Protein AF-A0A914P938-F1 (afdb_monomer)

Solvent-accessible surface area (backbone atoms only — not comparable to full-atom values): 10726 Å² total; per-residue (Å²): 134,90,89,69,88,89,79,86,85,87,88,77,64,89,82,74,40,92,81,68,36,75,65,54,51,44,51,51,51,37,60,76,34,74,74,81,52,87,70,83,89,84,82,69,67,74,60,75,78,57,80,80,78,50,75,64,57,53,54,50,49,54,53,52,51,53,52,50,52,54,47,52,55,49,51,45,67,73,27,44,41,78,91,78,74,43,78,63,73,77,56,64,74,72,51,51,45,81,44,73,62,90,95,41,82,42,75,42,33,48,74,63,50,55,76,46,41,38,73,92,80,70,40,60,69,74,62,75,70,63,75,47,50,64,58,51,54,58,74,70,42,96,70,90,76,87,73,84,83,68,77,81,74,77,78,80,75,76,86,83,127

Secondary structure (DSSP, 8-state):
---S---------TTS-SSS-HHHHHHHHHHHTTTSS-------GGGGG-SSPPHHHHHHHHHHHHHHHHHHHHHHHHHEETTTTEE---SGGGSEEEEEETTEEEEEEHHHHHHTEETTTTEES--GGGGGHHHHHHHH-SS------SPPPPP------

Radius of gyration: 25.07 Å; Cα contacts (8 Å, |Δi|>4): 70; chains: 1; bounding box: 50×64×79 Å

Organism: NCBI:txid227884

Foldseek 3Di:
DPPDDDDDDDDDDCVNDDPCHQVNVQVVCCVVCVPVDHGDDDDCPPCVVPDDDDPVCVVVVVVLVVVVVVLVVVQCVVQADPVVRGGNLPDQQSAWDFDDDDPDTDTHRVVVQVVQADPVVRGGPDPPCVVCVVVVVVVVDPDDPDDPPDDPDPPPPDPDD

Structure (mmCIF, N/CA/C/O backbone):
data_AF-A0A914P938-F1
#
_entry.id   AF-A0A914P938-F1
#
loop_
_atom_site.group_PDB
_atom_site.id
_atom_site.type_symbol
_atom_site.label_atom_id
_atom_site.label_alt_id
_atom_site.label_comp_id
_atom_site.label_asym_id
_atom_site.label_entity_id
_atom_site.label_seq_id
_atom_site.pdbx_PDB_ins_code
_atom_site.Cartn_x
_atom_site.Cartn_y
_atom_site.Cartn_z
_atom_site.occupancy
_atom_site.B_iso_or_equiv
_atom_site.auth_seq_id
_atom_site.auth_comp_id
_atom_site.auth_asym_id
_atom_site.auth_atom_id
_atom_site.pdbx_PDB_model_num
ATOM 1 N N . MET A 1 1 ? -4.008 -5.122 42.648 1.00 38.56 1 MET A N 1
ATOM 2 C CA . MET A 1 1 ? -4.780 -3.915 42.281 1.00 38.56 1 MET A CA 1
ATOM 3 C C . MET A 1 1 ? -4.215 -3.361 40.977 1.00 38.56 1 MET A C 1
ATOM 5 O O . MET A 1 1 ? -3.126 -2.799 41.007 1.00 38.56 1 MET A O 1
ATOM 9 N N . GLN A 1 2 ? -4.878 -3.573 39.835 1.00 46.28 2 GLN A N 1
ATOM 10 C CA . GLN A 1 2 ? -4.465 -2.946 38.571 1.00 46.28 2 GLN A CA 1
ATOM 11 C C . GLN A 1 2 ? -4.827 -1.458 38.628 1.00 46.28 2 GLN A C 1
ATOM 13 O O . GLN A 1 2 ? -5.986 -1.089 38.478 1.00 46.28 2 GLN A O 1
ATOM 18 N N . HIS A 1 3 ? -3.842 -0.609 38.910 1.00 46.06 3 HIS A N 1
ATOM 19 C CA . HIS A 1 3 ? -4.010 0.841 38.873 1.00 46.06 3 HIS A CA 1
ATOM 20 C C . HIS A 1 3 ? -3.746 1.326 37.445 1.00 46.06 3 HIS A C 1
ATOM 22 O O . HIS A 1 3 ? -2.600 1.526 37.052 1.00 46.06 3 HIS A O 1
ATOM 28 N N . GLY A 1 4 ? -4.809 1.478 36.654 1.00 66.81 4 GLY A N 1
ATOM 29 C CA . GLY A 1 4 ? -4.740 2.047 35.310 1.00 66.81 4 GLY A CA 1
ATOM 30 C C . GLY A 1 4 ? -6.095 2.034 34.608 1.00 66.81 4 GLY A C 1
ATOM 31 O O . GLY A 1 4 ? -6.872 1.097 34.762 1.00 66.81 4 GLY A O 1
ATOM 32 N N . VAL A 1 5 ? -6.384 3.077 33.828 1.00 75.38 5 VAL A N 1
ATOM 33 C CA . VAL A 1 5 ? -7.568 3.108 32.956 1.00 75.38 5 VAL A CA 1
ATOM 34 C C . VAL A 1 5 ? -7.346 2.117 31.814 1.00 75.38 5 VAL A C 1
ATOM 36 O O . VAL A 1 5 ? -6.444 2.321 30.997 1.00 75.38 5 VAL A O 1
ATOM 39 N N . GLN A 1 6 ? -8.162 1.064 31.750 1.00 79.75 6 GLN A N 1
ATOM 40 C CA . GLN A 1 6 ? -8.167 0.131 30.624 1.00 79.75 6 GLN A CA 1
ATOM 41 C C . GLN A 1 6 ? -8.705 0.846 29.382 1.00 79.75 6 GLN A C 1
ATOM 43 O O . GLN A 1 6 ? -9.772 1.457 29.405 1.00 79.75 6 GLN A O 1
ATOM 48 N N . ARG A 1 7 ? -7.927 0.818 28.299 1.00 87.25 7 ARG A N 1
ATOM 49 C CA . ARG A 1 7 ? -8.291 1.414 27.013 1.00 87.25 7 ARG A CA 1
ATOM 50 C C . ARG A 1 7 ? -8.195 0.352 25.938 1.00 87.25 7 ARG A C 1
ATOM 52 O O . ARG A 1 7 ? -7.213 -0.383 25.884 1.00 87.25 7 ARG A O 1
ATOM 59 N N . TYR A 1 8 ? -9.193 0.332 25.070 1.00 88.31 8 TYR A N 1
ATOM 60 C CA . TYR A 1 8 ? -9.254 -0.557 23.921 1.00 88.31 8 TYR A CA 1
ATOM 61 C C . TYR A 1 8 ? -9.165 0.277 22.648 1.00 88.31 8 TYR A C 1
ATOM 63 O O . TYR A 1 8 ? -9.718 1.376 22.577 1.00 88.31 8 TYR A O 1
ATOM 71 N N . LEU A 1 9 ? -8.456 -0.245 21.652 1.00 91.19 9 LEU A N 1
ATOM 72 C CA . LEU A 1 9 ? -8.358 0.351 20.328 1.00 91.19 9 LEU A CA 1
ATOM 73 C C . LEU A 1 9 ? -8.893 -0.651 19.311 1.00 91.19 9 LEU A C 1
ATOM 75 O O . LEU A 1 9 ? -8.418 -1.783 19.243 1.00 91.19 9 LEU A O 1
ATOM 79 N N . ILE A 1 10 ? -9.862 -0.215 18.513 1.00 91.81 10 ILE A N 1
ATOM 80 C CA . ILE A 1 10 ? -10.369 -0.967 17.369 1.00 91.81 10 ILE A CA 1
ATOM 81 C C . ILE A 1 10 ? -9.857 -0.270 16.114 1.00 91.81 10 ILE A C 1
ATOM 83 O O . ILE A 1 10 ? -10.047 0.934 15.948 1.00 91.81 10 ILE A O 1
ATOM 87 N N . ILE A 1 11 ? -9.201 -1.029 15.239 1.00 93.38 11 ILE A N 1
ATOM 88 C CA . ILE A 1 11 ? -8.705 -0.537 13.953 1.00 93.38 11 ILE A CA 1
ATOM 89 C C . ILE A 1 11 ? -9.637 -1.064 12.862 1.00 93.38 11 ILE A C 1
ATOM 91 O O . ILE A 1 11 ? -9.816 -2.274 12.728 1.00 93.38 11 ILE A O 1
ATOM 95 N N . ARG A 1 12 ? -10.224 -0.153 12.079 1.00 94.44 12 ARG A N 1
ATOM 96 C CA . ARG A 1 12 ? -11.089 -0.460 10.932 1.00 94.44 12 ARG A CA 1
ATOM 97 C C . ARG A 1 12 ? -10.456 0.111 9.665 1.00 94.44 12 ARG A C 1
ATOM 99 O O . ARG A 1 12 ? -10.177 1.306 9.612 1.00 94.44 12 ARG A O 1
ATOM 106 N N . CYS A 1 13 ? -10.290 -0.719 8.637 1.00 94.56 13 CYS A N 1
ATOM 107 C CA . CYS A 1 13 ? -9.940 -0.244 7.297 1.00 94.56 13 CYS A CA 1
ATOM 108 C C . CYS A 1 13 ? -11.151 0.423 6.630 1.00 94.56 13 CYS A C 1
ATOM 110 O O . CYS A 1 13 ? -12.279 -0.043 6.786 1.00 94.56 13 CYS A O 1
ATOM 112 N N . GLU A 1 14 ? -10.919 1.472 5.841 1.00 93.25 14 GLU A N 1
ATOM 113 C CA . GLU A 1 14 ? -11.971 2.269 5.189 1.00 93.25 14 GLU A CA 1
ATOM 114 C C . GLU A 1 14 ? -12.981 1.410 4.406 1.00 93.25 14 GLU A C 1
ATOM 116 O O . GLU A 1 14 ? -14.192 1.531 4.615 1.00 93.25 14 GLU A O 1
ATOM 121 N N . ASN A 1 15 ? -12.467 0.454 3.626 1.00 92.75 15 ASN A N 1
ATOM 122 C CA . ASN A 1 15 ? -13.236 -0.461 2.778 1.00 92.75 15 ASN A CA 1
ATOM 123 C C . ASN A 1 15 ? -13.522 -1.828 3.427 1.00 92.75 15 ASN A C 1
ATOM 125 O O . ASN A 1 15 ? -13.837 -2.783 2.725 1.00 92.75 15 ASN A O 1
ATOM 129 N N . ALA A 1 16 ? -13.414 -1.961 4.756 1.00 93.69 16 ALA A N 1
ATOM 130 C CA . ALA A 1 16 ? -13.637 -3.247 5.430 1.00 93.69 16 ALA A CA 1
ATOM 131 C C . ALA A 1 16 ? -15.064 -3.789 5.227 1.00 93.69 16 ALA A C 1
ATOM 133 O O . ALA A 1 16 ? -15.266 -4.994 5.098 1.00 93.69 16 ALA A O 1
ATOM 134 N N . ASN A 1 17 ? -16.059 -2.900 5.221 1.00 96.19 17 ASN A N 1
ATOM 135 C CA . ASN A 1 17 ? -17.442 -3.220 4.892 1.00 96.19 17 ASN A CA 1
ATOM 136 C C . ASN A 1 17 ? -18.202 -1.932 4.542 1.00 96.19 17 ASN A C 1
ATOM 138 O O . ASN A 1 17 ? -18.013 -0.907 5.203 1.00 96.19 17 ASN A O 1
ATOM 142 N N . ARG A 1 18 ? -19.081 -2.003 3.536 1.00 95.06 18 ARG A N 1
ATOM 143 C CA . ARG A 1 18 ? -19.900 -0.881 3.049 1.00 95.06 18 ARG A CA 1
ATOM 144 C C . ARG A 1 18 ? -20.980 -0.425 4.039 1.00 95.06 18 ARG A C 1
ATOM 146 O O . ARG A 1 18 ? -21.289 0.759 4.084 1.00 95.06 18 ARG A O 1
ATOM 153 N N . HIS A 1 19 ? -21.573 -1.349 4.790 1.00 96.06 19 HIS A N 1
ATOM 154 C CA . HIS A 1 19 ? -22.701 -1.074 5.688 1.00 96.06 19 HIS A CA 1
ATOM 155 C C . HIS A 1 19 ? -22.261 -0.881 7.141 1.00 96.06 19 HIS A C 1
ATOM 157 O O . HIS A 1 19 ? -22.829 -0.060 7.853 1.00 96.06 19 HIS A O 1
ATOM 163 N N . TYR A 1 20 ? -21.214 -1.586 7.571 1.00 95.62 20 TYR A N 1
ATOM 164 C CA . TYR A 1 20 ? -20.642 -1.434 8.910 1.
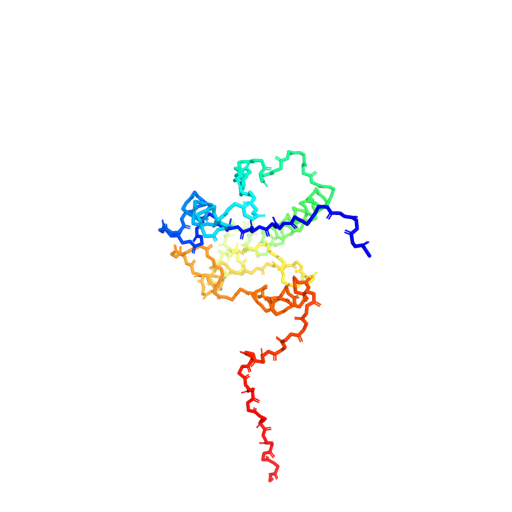00 95.62 20 TYR A CA 1
ATOM 165 C C . TYR A 1 20 ? -19.612 -0.294 8.903 1.00 95.62 20 TYR A C 1
ATOM 167 O O . TYR A 1 20 ? -18.394 -0.515 8.873 1.00 95.62 20 TYR A O 1
ATOM 175 N N . THR A 1 21 ? -20.119 0.941 8.859 1.00 96.19 21 THR A N 1
ATOM 176 C CA . THR A 1 21 ? -19.295 2.159 8.878 1.00 96.19 21 THR A CA 1
ATOM 177 C C . THR A 1 21 ? -18.649 2.375 10.248 1.00 96.19 21 THR A C 1
ATOM 179 O O . THR A 1 21 ? -19.033 1.755 11.242 1.00 96.19 21 THR A O 1
ATOM 182 N N . THR A 1 22 ? -17.646 3.254 10.319 1.00 96.12 22 THR A N 1
ATOM 183 C CA . THR A 1 22 ? -16.980 3.590 11.588 1.00 96.12 22 THR A CA 1
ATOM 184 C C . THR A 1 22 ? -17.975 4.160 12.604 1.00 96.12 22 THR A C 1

····················

● **What the task asks**
What you copy should begin at the line with "ATOM 183 C CA" and end at the final line of the listing, each line exactly as it is.

● **Output for this task**
ATOM 183 C CA . THR A 1 22 ? -16.980 3.590 11.588 1.00 96.12 22 THR A CA 1
ATOM 184 C C . THR A 1 22 ? -17.975 4.160 12.604 1.00 96.12 22 THR A C 1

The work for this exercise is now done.